When the Chinese yuan suddenly plummeted in mid-August 2015, the world looked on in stunned confusion. It didn’t make sense. The global economy was about to take off, they thought, and it wouldn’t be doing that without China’s vast anticipated contributions. Such a large move in such a short time frame for a major currency was another big “unexpected.”
To try and make sense of it, every explanation for it was offered from the textbook perspective. Why devalue at any given time? Exports, of course.
But the move also comes as China’s important export sector has weakened – and overall economic growth looks sluggish. Over the weekend, Chinese customs officials said July exports fell 8.3% compared with a year ago. A weaker currency helps China’s exporters sell their goods abroad.
That was the Wall Street Journal’s main point in their 5 Things To Know About China’s Currency Devaluation published on August 10, 2015. But like “rate hikes”, “devaluation” deserves the quotation marks. That’s not even close to what it was.
Imagine you are a Chinese bank that works with the Chinese corporate sector. For various economic and some non-economic reasons, companies in China require dollars on a continuous basis. In the simplest terms, in order to do nothing more than import goods means having dollars in order to pay for them (first chart below). In truth, there is far more going on (second chart below, which takes account of the first).
As a Chinese bank, where do you get these dollars? Even if you are doing nothing more than relending them to China’s corporate sector, they must be obtained from global (offshore) dollar markets. Like all banks you borrow them as cheaply as possible meaning in the shortest terms. Thus, you are now “short” the dollar; really eurodollar:
The “short” is not really dollars so much as funding liabilities. It’s the same way as other global banks are “short” the same things; the “short” relates to the funding mismatch (maturity) between short-term interbank borrowing (globally) on the liability side supporting and maintaining longer duration loan or security assets. Once you create those “dollar” assets, you are on the hook for funding them, in “dollars”, until they are disposed of – voluntarily or not.
It leaves the internal Chinese system with a further process mismatch, whereby the central bank is synthetically long “dollars” while the private banks are synthetically short them. The PBOC still accumulates the vast majority of “reserves” given its role in regulating internal versus external liquidity.
China’s currency, yuan, or CNY, is allowed to float but only on a narrow daily basis. The central bank, the PBOC, sets the range for that daily float.

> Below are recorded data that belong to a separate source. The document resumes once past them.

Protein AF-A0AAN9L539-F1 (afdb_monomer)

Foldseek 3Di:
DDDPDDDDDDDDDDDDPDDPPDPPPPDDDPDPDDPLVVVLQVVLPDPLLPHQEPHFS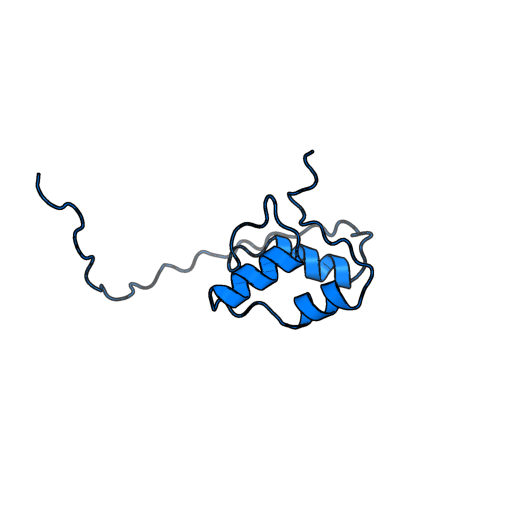LRSVVSSVVVVSCDPVVNVCSCPPDPDGRHRPNHPPD

Sequence (94 aa):
MKRFYSQRKNTTKKPSKSRKKSRVVVESYENDYSKEEMILRQFDMDMTYGPCIGLTRLERWERASKMGLNPPQSIKILLQCLNVPSECLWNKLK

Secondary structure (DSSP, 8-state):
-------------PPP----------------S-HHHHHHHHHHH-GGG---TTSBHHHHHHHHHHTT----HHHHHHHHHS----B-GGG---

Solvent-accessible surface area (backbone atoms only — not comparable to full-atom values): 6400 Å² total; per-residue (Å²): 138,84,87,87,73,81,84,83,75,92,74,84,87,73,86,75,78,84,74,81,76,75,81,74,80,77,76,81,72,85,66,97,57,54,73,65,56,51,54,54,51,53,55,58,70,41,67,86,54,48,82,44,68,91,36,40,49,62,57,34,45,51,53,19,44,78,69,68,63,69,62,66,66,66,59,56,49,48,67,73,75,42,101,59,86,54,68,26,81,73,56,74,84,117

Radius of gyration: 18.81 Å; Cα contacts (8 Å, |Δi|>4): 61; chains: 1; bounding box: 46×27×49 Å

pLDDT: mean 79.04, std 18.51, range [45.0, 97.81]

Organism: Canavalia gladiata (NCBI:txid3824)

Mean predicted aligned error: 13.24 Å

Structure (mmCIF, N/CA/C/O backbone):
data_AF-A0AAN9L539-F1
#
_entry.id   AF-A0AAN9L539-F1
#
loop_
_atom_site.group_PDB
_atom_site.id
_atom_site.type_symbol
_atom_site.label_atom_id
_atom_site.label_alt_id
_atom_site.label_comp_id
_atom_site.label_asym_id
_atom_site.label_entity_id
_atom_site.label_seq_id
_atom_site.pdbx_PDB_ins_code
_atom_site.Cartn_x
_atom_site.Cartn_y
_atom_site.Cartn_z
_atom_site.occupancy
_atom_site.B_iso_or_equiv
_atom_site.auth_seq_id
_atom_site.auth_comp_id
_atom_site.auth_asym_id
_atom_site.auth_atom_id
_atom_site.pdbx_PDB_model_num
ATOM 1 N N . MET A 1 1 ? -23.972 -18.178 33.883 1.00 49.88 1 MET A N 1
ATOM 2 C CA . MET A 1 1 ? -22.896 -18.318 32.873 1.00 49.88 1 MET A CA 1
ATOM 3 C C . MET A 1 1 ? -21.799 -17.311 33.187 1.00 49.88 1 MET A C 1
ATOM 5 O O . MET A 1 1 ? -22.067 -16.117 33.210 1.00 49.88 1 MET A O 1
ATOM 9 N N . LYS A 1 2 ? -20.612 -17.793 33.574 1.00 45.66 2 LYS A N 1
ATOM 10 C CA . LYS A 1 2 ? -19.501 -16.968 34.075 1.00 45.66 2 LYS A CA 1
ATOM 11 C C . LYS A 1 2 ? -18.742 -16.347 32.895 1.00 45.66 2 LYS A C 1
ATOM 13 O O . LYS A 1 2 ? -18.464 -17.024 31.914 1.00 45.66 2 LYS A O 1
ATOM 18 N N . ARG A 1 3 ? -18.450 -15.050 33.000 1.00 47.25 3 ARG A N 1
ATOM 19 C CA . ARG A 1 3 ? -17.701 -14.242 32.030 1.00 47.25 3 ARG A CA 1
ATOM 20 C C . ARG A 1 3 ? -16.248 -14.730 31.961 1.00 47.25 3 ARG A C 1
ATOM 22 O O . ARG A 1 3 ? -15.486 -14.495 32.893 1.00 47.25 3 ARG A O 1
ATOM 29 N N . PHE A 1 4 ? -15.869 -15.393 30.871 1.00 66.06 4 PHE A N 1
ATOM 30 C CA . PHE A 1 4 ? -14.493 -15.825 30.606 1.00 66.06 4 PHE A CA 1
ATOM 31 C C . PHE A 1 4 ? -13.782 -14.840 29.676 1.00 66.06 4 PHE A C 1
ATOM 33 O O . PHE A 1 4 ? -13.520 -15.144 28.521 1.00 66.06 4 PHE A O 1
ATOM 40 N N . TYR A 1 5 ? -13.434 -13.662 30.187 1.00 59.69 5 TYR A N 1
ATOM 41 C CA . TYR A 1 5 ? -12.322 -12.894 29.629 1.00 59.69 5 TYR A CA 1
ATOM 42 C C . TYR A 1 5 ? -11.472 -12.398 30.793 1.00 59.69 5 TYR A C 1
ATOM 44 O O . TYR A 1 5 ? -11.809 -11.440 31.481 1.00 59.69 5 TYR A O 1
ATOM 52 N N . SER A 1 6 ? -10.391 -13.130 31.053 1.00 61.59 6 SER A N 1
ATOM 53 C CA . SER A 1 6 ? -9.363 -12.747 32.015 1.00 61.59 6 SER A CA 1
ATOM 54 C C . SER A 1 6 ? -8.479 -11.661 31.399 1.00 61.59 6 SER A C 1
ATOM 56 O O . SER A 1 6 ? -7.900 -11.852 30.329 1.00 61.59 6 SER A O 1
ATOM 58 N N . GLN A 1 7 ? -8.382 -10.516 32.074 1.00 60.81 7 GLN A N 1
ATOM 59 C CA . GLN A 1 7 ? -7.445 -9.440 31.760 1.00 60.81 7 GLN A CA 1
ATOM 60 C C . GLN A 1 7 ? -6.002 -9.924 31.952 1.00 60.81 7 GLN A C 1
ATOM 62 O O . GLN A 1 7 ? -5.575 -10.240 33.065 1.00 60.81 7 GLN A O 1
ATOM 67 N N . ARG A 1 8 ? -5.221 -9.951 30.868 1.00 62.62 8 ARG A N 1
ATOM 68 C CA . ARG A 1 8 ? -3.791 -10.274 30.929 1.00 62.62 8 ARG A CA 1
ATOM 69 C C . ARG A 1 8 ? -3.000 -9.044 31.386 1.00 62.62 8 ARG A C 1
ATOM 71 O O . ARG A 1 8 ? -2.925 -8.048 30.675 1.00 62.62 8 ARG A O 1
ATOM 78 N N . LYS A 1 9 ? -2.418 -9.134 32.585 1.00 52.91 9 LYS A N 1
ATOM 79 C CA . LYS A 1 9 ? -1.530 -8.130 33.193 1.00 52.91 9 LYS A CA 1
ATOM 80 C C . LYS A 1 9 ? -0.163 -8.082 32.486 1.00 52.91 9 LYS A C 1
ATOM 82 O O . LYS A 1 9 ? 0.343 -9.113 32.044 1.00 52.91 9 LYS A O 1
ATOM 87 N N . ASN A 1 10 ? 0.425 -6.884 32.428 1.00 47.91 10 ASN A N 1
ATOM 88 C CA . ASN A 1 10 ? 1.771 -6.597 31.924 1.00 47.91 10 ASN A CA 1
ATOM 89 C C . ASN A 1 10 ? 2.852 -7.433 32.629 1.00 47.91 10 ASN A C 1
ATOM 91 O O . ASN A 1 10 ? 2.931 -7.443 33.856 1.00 47.91 10 ASN A O 1
ATOM 95 N N . THR A 1 11 ? 3.732 -8.058 31.844 1.00 48.75 11 THR A N 1
ATOM 96 C CA . THR A 1 11 ? 4.969 -8.693 32.318 1.00 48.75 11 THR A CA 1
ATOM 97 C C . THR A 1 11 ? 6.149 -8.198 31.491 1.00 48.75 11 THR A C 1
ATOM 99 O O . THR A 1 11 ? 6.087 -8.142 30.263 1.00 48.75 11 THR A O 1
ATOM 102 N N . THR A 1 12 ? 7.214 -7.839 32.192 1.00 48.25 12 THR A N 1
ATOM 103 C CA . THR A 1 12 ? 8.502 -7.334 31.719 1.00 48.25 12 THR A CA 1
ATOM 104 C C . THR A 1 12 ? 9.085 -8.130 30.540 1.00 48.25 12 THR A C 1
ATOM 106 O O . THR A 1 12 ? 9.055 -9.361 30.505 1.00 48.25 12 THR A O 1
ATOM 109 N N . LYS A 1 13 ? 9.628 -7.409 29.547 1.00 45.00 13 LYS A N 1
ATOM 110 C CA . LYS A 1 13 ? 10.297 -7.982 28.370 1.00 45.00 13 LYS A CA 1
ATOM 111 C C . LYS A 1 13 ? 11.549 -8.756 28.812 1.00 45.00 13 LYS A C 1
ATOM 113 O O . LYS A 1 13 ? 12.535 -8.152 29.221 1.00 45.00 13 LYS A O 1
ATOM 118 N N . LYS A 1 14 ? 11.521 -10.089 28.707 1.00 46.62 14 LYS A N 1
ATOM 119 C CA . LYS A 1 14 ? 12.724 -10.938 28.757 1.00 46.62 14 LYS A CA 1
ATOM 120 C C . LYS A 1 14 ? 13.496 -10.811 27.431 1.00 46.62 14 LYS A C 1
ATOM 122 O O . LYS A 1 14 ? 12.850 -10.788 26.382 1.00 46.62 14 LYS A O 1
ATOM 127 N N . PRO A 1 15 ? 14.841 -10.762 27.433 1.00 45.00 15 PRO A N 1
ATOM 128 C CA . PRO A 1 15 ? 15.619 -10.664 26.204 1.00 45.00 15 PRO A CA 1
ATOM 129 C C . PRO A 1 15 ? 15.548 -11.992 25.442 1.00 45.00 15 PRO A C 1
ATOM 131 O O . PRO A 1 15 ? 15.986 -13.038 25.924 1.00 45.00 15 PRO A O 1
ATOM 134 N N . SER A 1 16 ? 14.962 -11.966 24.247 1.00 56.47 16 SER A N 1
ATOM 135 C CA . SER A 1 16 ? 14.954 -13.106 23.334 1.00 56.47 16 SER A CA 1
ATOM 136 C C . SER A 1 16 ? 16.356 -13.315 22.761 1.00 56.47 16 SER A C 1
ATOM 138 O O . SER A 1 16 ? 16.916 -12.409 22.143 1.00 56.47 16 SER A O 1
ATOM 140 N N . LYS A 1 17 ? 16.904 -14.517 22.975 1.00 56.53 17 LYS A N 1
ATOM 141 C CA . LYS A 1 17 ? 18.193 -14.987 22.451 1.00 56.53 17 LYS A CA 1
ATOM 142 C C . LYS A 1 17 ? 18.351 -14.635 20.967 1.00 56.53 17 LYS A C 1
ATOM 144 O O . LYS A 1 17 ? 17.459 -14.892 20.160 1.00 56.53 17 LYS A O 1
ATOM 149 N N . SER A 1 18 ? 19.507 -14.076 20.627 1.00 55.50 18 SER A N 1
ATOM 150 C CA . SER A 1 18 ? 19.929 -13.710 19.278 1.00 55.50 18 SER A CA 1
ATOM 151 C C . SER A 1 18 ? 19.882 -14.922 18.343 1.00 55.50 18 SER A C 1
ATOM 153 O O . SER A 1 18 ? 20.763 -15.782 18.334 1.00 55.50 18 SER A O 1
ATOM 155 N N . ARG A 1 19 ? 18.824 -15.000 17.531 1.00 62.69 19 ARG A N 1
ATOM 156 C CA . ARG A 1 19 ? 18.730 -15.955 16.429 1.00 62.69 19 ARG A CA 1
ATOM 157 C C . ARG A 1 19 ? 19.784 -15.563 15.394 1.00 62.69 19 ARG A C 1
ATOM 159 O O . ARG A 1 19 ? 19.658 -14.523 14.751 1.00 62.69 19 ARG A O 1
ATOM 166 N N . LYS A 1 20 ? 20.837 -16.377 15.262 1.00 54.31 20 LYS A N 1
ATOM 167 C CA . LYS A 1 20 ? 21.865 -16.230 14.223 1.00 54.31 20 LYS A CA 1
ATOM 168 C C . LYS A 1 20 ? 21.160 -16.149 12.866 1.00 54.31 20 LYS A C 1
ATOM 170 O O . LYS A 1 20 ? 20.503 -17.101 12.450 1.00 54.31 20 LYS A O 1
ATOM 175 N N . LYS A 1 21 ? 21.242 -14.986 12.215 1.00 54.97 21 LYS A N 1
ATOM 176 C CA . LYS A 1 21 ? 20.709 -14.764 10.871 1.00 54.97 21 LYS A CA 1
ATOM 177 C C . LYS A 1 21 ? 21.615 -15.532 9.915 1.00 54.97 21 LYS A C 1
ATOM 179 O O . LYS A 1 21 ? 22.684 -15.049 9.558 1.00 54.97 21 LYS A O 1
ATOM 184 N N . SER A 1 22 ? 21.230 -16.760 9.575 1.00 59.97 22 SER A N 1
ATOM 185 C CA . SER A 1 22 ? 21.839 -17.492 8.469 1.00 59.97 22 SER A CA 1
ATOM 186 C C . SER A 1 22 ? 21.778 -16.588 7.242 1.00 59.97 22 SER A C 1
ATOM 188 O O . SER A 1 22 ? 20.699 -16.121 6.868 1.00 59.97 22 SER A O 1
ATOM 190 N N . ARG A 1 23 ? 22.943 -16.267 6.677 1.00 61.34 23 ARG A N 1
ATOM 191 C CA . ARG A 1 23 ? 23.067 -15.470 5.458 1.00 61.34 23 ARG A CA 1
ATOM 192 C C . ARG A 1 23 ? 22.523 -16.322 4.317 1.00 61.34 23 ARG A C 1
ATOM 194 O O . ARG A 1 23 ? 23.252 -17.111 3.734 1.00 61.34 23 ARG A O 1
ATOM 201 N N . VAL A 1 24 ? 21.218 -16.223 4.078 1.00 60.66 24 VAL A N 1
ATOM 202 C CA . VAL A 1 24 ? 20.595 -16.790 2.886 1.00 60.66 24 VAL A CA 1
ATOM 203 C C . VAL A 1 24 ? 21.154 -15.991 1.718 1.00 60.66 24 VAL A C 1
ATOM 205 O O . VAL A 1 24 ? 20.939 -14.781 1.631 1.00 60.66 24 VAL A O 1
ATOM 208 N N . VAL A 1 25 ? 21.960 -16.655 0.895 1.00 55.09 25 VAL A N 1
ATOM 209 C CA . VAL A 1 25 ? 22.389 -16.137 -0.399 1.00 55.09 25 VAL A CA 1
ATOM 210 C C . VAL A 1 25 ? 21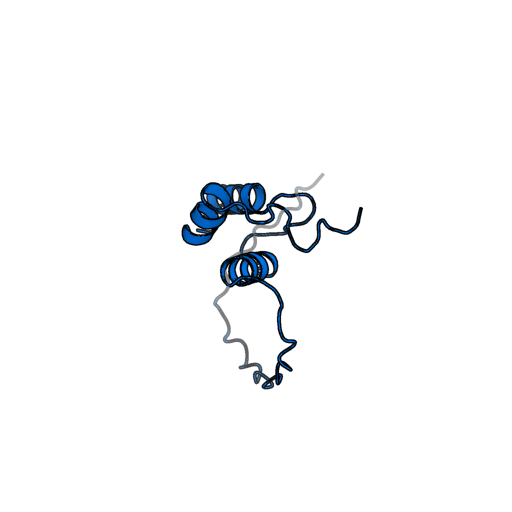.129 -16.117 -1.253 1.00 55.09 25 VAL A C 1
ATOM 212 O O . VAL A 1 25 ? 20.598 -17.167 -1.598 1.00 55.09 25 VAL A O 1
ATOM 215 N N . VAL A 1 26 ? 20.579 -14.924 -1.470 1.00 62.31 26 VAL A N 1
ATO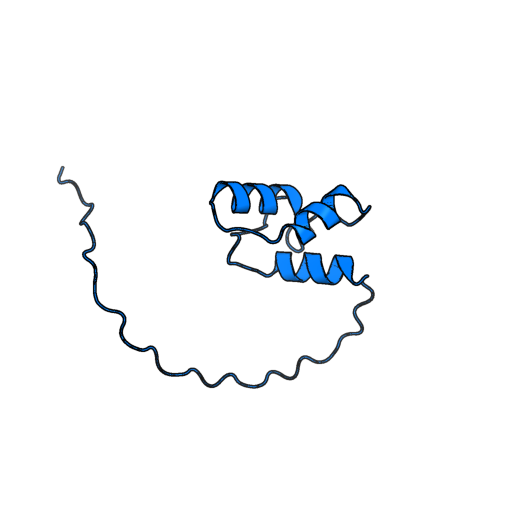M 216 C CA . VAL A 1 26 ? 19.456 -14.740 -2.388 1.00 62.31 26 VAL A CA 1
ATOM 217 C C . VAL A 1 26 ? 20.063 -14.743 -3.781 1.00 62.31 26 VAL A C 1
ATOM 219 O O . VAL A 1 26 ? 20.703 -13.775 -4.184 1.00 62.31 26 VAL A O 1
ATOM 222 N N . GLU A 1 27 ? 19.936 -15.881 -4.449 1.00 50.69 27 GLU A N 1
ATOM 223 C CA . GLU A 1 27 ? 20.243 -16.067 -5.862 1.00 50.69 27 GLU A CA 1
ATOM 224 C C . GLU A 1 27 ? 19.430 -15.033 -6.656 1.00 50.69 27 GLU A C 1
ATOM 226 O O . GLU A 1 27 ? 18.211 -14.940 -6.502 1.00 50.69 27 GLU A O 1
ATOM 231 N N . SER A 1 28 ? 20.111 -14.143 -7.384 1.00 52.44 28 SER A N 1
ATOM 232 C CA . SER A 1 28 ? 19.472 -13.013 -8.057 1.00 52.44 28 SER A CA 1
ATOM 233 C C . SER A 1 28 ? 18.819 -13.493 -9.345 1.00 52.44 28 SER A C 1
ATOM 235 O O . SER A 1 28 ? 19.438 -13.506 -10.405 1.00 52.44 28 SER A O 1
ATOM 237 N N . TYR A 1 29 ? 17.559 -13.905 -9.249 1.00 59.56 29 TYR A N 1
ATOM 238 C CA . TYR A 1 29 ? 16.687 -14.008 -10.412 1.00 59.56 29 TYR A CA 1
ATOM 239 C C . TYR A 1 29 ? 16.599 -12.601 -11.007 1.00 59.56 29 TYR A C 1
ATOM 241 O O . TYR A 1 29 ? 16.118 -11.689 -10.328 1.00 59.56 29 TYR A O 1
ATOM 249 N N . GLU A 1 30 ? 17.129 -12.413 -12.217 1.00 59.72 30 GLU A N 1
ATOM 250 C CA . GLU A 1 30 ? 16.960 -11.185 -12.993 1.00 59.72 30 GLU A CA 1
ATOM 251 C C . GLU A 1 30 ? 15.462 -10.885 -13.049 1.00 59.72 30 GLU A C 1
ATOM 253 O O . GLU A 1 30 ? 14.659 -11.622 -13.619 1.00 59.72 30 GLU A O 1
ATOM 258 N N . ASN A 1 31 ? 15.067 -9.881 -12.279 1.00 62.41 31 ASN A N 1
ATOM 259 C CA . ASN A 1 31 ? 13.678 -9.600 -11.999 1.00 62.41 31 ASN A CA 1
ATOM 260 C C . ASN A 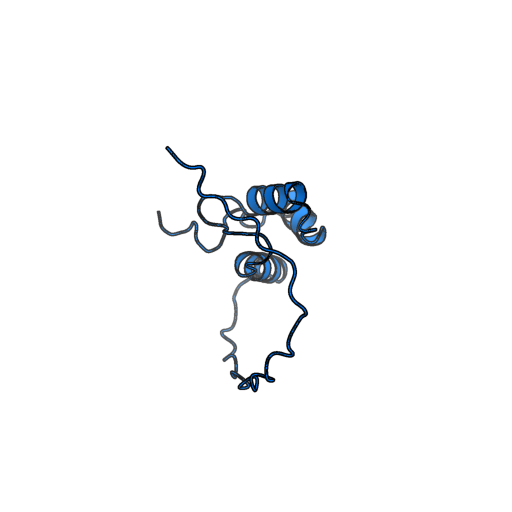1 31 ? 13.261 -8.597 -13.077 1.00 62.41 31 ASN A C 1
ATOM 262 O O . ASN A 1 31 ? 13.578 -7.419 -12.935 1.00 62.41 31 ASN A O 1
ATOM 266 N N . ASP A 1 32 ? 12.570 -9.050 -14.130 1.00 79.00 32 ASP A N 1
ATOM 267 C CA . ASP A 1 32 ? 12.083 -8.250 -15.282 1.00 79.00 32 ASP A CA 1
ATOM 268 C C . ASP A 1 32 ? 11.079 -7.131 -14.909 1.00 79.00 32 ASP A C 1
ATOM 270 O O . ASP A 1 32 ? 10.282 -6.657 -15.721 1.00 79.00 32 ASP A O 1
ATOM 274 N N . TYR A 1 33 ? 11.055 -6.711 -13.649 1.00 82.00 33 TYR A N 1
ATOM 275 C CA . TYR A 1 33 ? 10.125 -5.739 -13.112 1.00 82.00 33 TYR A CA 1
ATOM 276 C C . TYR A 1 33 ? 10.791 -4.378 -12.976 1.00 82.00 33 TYR A C 1
ATOM 278 O O . TYR A 1 33 ? 11.965 -4.257 -12.622 1.00 82.00 33 TYR A O 1
ATOM 286 N N . SER A 1 34 ? 9.996 -3.329 -13.181 1.00 90.00 34 SER A N 1
ATOM 287 C CA . SER A 1 34 ? 10.442 -1.972 -12.901 1.00 90.00 34 SER A CA 1
ATOM 288 C C . SER A 1 34 ? 10.768 -1.796 -11.411 1.00 90.00 34 SER A C 1
ATOM 290 O O . SER A 1 34 ? 10.284 -2.535 -10.544 1.00 90.00 34 SER A O 1
ATOM 292 N N . LYS A 1 35 ? 11.574 -0.778 -11.092 1.00 90.44 35 LYS A N 1
ATOM 293 C CA . LYS A 1 35 ? 11.954 -0.463 -9.705 1.00 90.44 35 LYS A CA 1
ATOM 294 C C . LYS A 1 35 ? 10.725 -0.210 -8.829 1.00 90.44 35 LYS A C 1
ATOM 296 O O . LYS A 1 35 ? 10.697 -0.597 -7.663 1.00 90.44 35 LYS A O 1
ATOM 301 N N . GLU A 1 36 ? 9.698 0.409 -9.395 1.00 92.06 36 GLU A N 1
ATOM 302 C CA . GLU A 1 36 ? 8.440 0.725 -8.726 1.00 92.06 36 GLU A CA 1
ATOM 303 C C . GLU A 1 36 ? 7.669 -0.553 -8.393 1.00 92.06 36 GLU A C 1
ATOM 305 O O . GLU A 1 36 ? 7.242 -0.732 -7.254 1.00 92.06 36 GLU A O 1
ATOM 310 N N . GLU A 1 37 ? 7.571 -1.492 -9.335 1.00 91.75 37 GLU A N 1
ATOM 311 C CA . GLU A 1 37 ? 6.943 -2.793 -9.090 1.00 91.75 37 GLU A CA 1
ATOM 312 C C . GLU A 1 37 ? 7.717 -3.603 -8.038 1.00 91.75 37 GLU A C 1
ATOM 314 O O . GLU A 1 37 ? 7.100 -4.246 -7.190 1.00 91.75 37 GLU A O 1
ATOM 319 N N . MET A 1 38 ? 9.053 -3.530 -8.004 1.00 91.69 38 MET A N 1
ATOM 320 C CA . MET A 1 38 ? 9.843 -4.151 -6.930 1.00 91.69 38 MET A CA 1
ATOM 321 C C . MET A 1 38 ? 9.503 -3.576 -5.549 1.00 91.69 38 MET A C 1
ATOM 323 O O . MET A 1 38 ? 9.332 -4.334 -4.592 1.00 91.69 38 MET A O 1
ATOM 327 N N . ILE A 1 39 ? 9.362 -2.252 -5.440 1.00 94.06 39 ILE A N 1
ATOM 328 C CA . ILE A 1 39 ? 8.965 -1.579 -4.193 1.00 94.06 39 ILE A CA 1
ATOM 329 C C . ILE A 1 39 ? 7.564 -2.032 -3.762 1.00 94.06 39 ILE A C 1
ATOM 331 O O . ILE A 1 39 ? 7.353 -2.380 -2.597 1.00 94.06 39 ILE A O 1
ATOM 335 N N . LEU A 1 40 ? 6.610 -2.082 -4.694 1.00 94.94 40 LEU A N 1
ATOM 336 C CA . LEU A 1 40 ? 5.243 -2.528 -4.415 1.00 94.94 40 LEU A CA 1
ATOM 337 C C . LEU A 1 40 ? 5.190 -4.004 -4.004 1.00 94.94 40 LEU A C 1
ATOM 339 O O . LEU A 1 40 ? 4.454 -4.365 -3.090 1.00 94.94 40 LEU A O 1
ATOM 343 N N . ARG A 1 41 ? 6.020 -4.861 -4.603 1.00 93.06 41 ARG A N 1
ATOM 344 C CA . ARG A 1 41 ? 6.150 -6.271 -4.203 1.00 93.06 41 ARG A CA 1
ATOM 345 C C . ARG A 1 41 ? 6.765 -6.441 -2.825 1.00 93.06 41 ARG A C 1
ATOM 347 O O . ARG A 1 41 ? 6.353 -7.321 -2.070 1.00 93.06 41 ARG A O 1
ATOM 354 N N . GLN A 1 42 ? 7.729 -5.595 -2.477 1.00 93.88 42 GLN A N 1
ATOM 355 C CA . GLN A 1 42 ? 8.295 -5.592 -1.135 1.00 93.88 42 GLN A CA 1
ATOM 356 C C . GLN A 1 42 ? 7.236 -5.204 -0.096 1.00 93.88 42 GLN A C 1
ATOM 358 O O . GLN A 1 42 ? 7.165 -5.839 0.957 1.00 93.88 42 GLN A O 1
ATOM 363 N N . PHE A 1 43 ? 6.380 -4.230 -0.420 1.00 95.75 43 PHE A N 1
ATOM 364 C CA . PHE A 1 43 ? 5.198 -3.899 0.376 1.00 95.75 43 PHE A CA 1
ATOM 365 C C . PHE A 1 43 ? 4.204 -5.070 0.433 1.00 95.75 43 PHE A C 1
ATOM 367 O O . PHE A 1 43 ? 3.679 -5.378 1.502 1.00 95.75 43 PHE A O 1
ATOM 374 N N . ASP A 1 44 ? 4.006 -5.794 -0.674 1.00 94.38 44 ASP A N 1
ATOM 375 C CA . ASP A 1 44 ? 3.136 -6.971 -0.717 1.00 94.38 44 ASP A CA 1
ATOM 376 C C . ASP A 1 44 ? 3.568 -8.070 0.272 1.00 94.38 44 ASP A C 1
ATOM 378 O O . ASP A 1 44 ? 2.709 -8.698 0.897 1.00 94.38 44 ASP A O 1
ATOM 382 N N . MET A 1 45 ? 4.874 -8.247 0.483 1.00 93.31 45 MET A N 1
ATOM 383 C CA . MET A 1 45 ? 5.443 -9.219 1.428 1.00 93.31 45 MET A CA 1
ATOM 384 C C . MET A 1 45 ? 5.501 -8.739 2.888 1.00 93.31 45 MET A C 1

But between March 2015 and August 10, there was practically no movement in CNY at all. In my mind, there was absolutely no way you could even venture a guess about “devaluation” without first explaining those five months. I wrote in late July 2015:
Trading has been confined, except for very brief, intraday outbursts, to an increasingly narrow range. Given its behavior particularly as a full part of the reform agenda to that point, this amounts to what can only be hidden and inorganic factors. Whether that means PBOC intervention is unclear, though suggested by even TIC, but this is the most important and unexplained dynamic in the “dollar” world at present.
Perhaps the June TIC updates will help shed some light on what has been going on with China’s “dollar short”, but I doubt it. The nature and especially the scale of what might be happening in the money markets has global implications, and may (conjecture on my part) start to explain the reversal in the Chinese stock bubble and ultimately even relate to the “dollar’s” renewed disruption in July so far.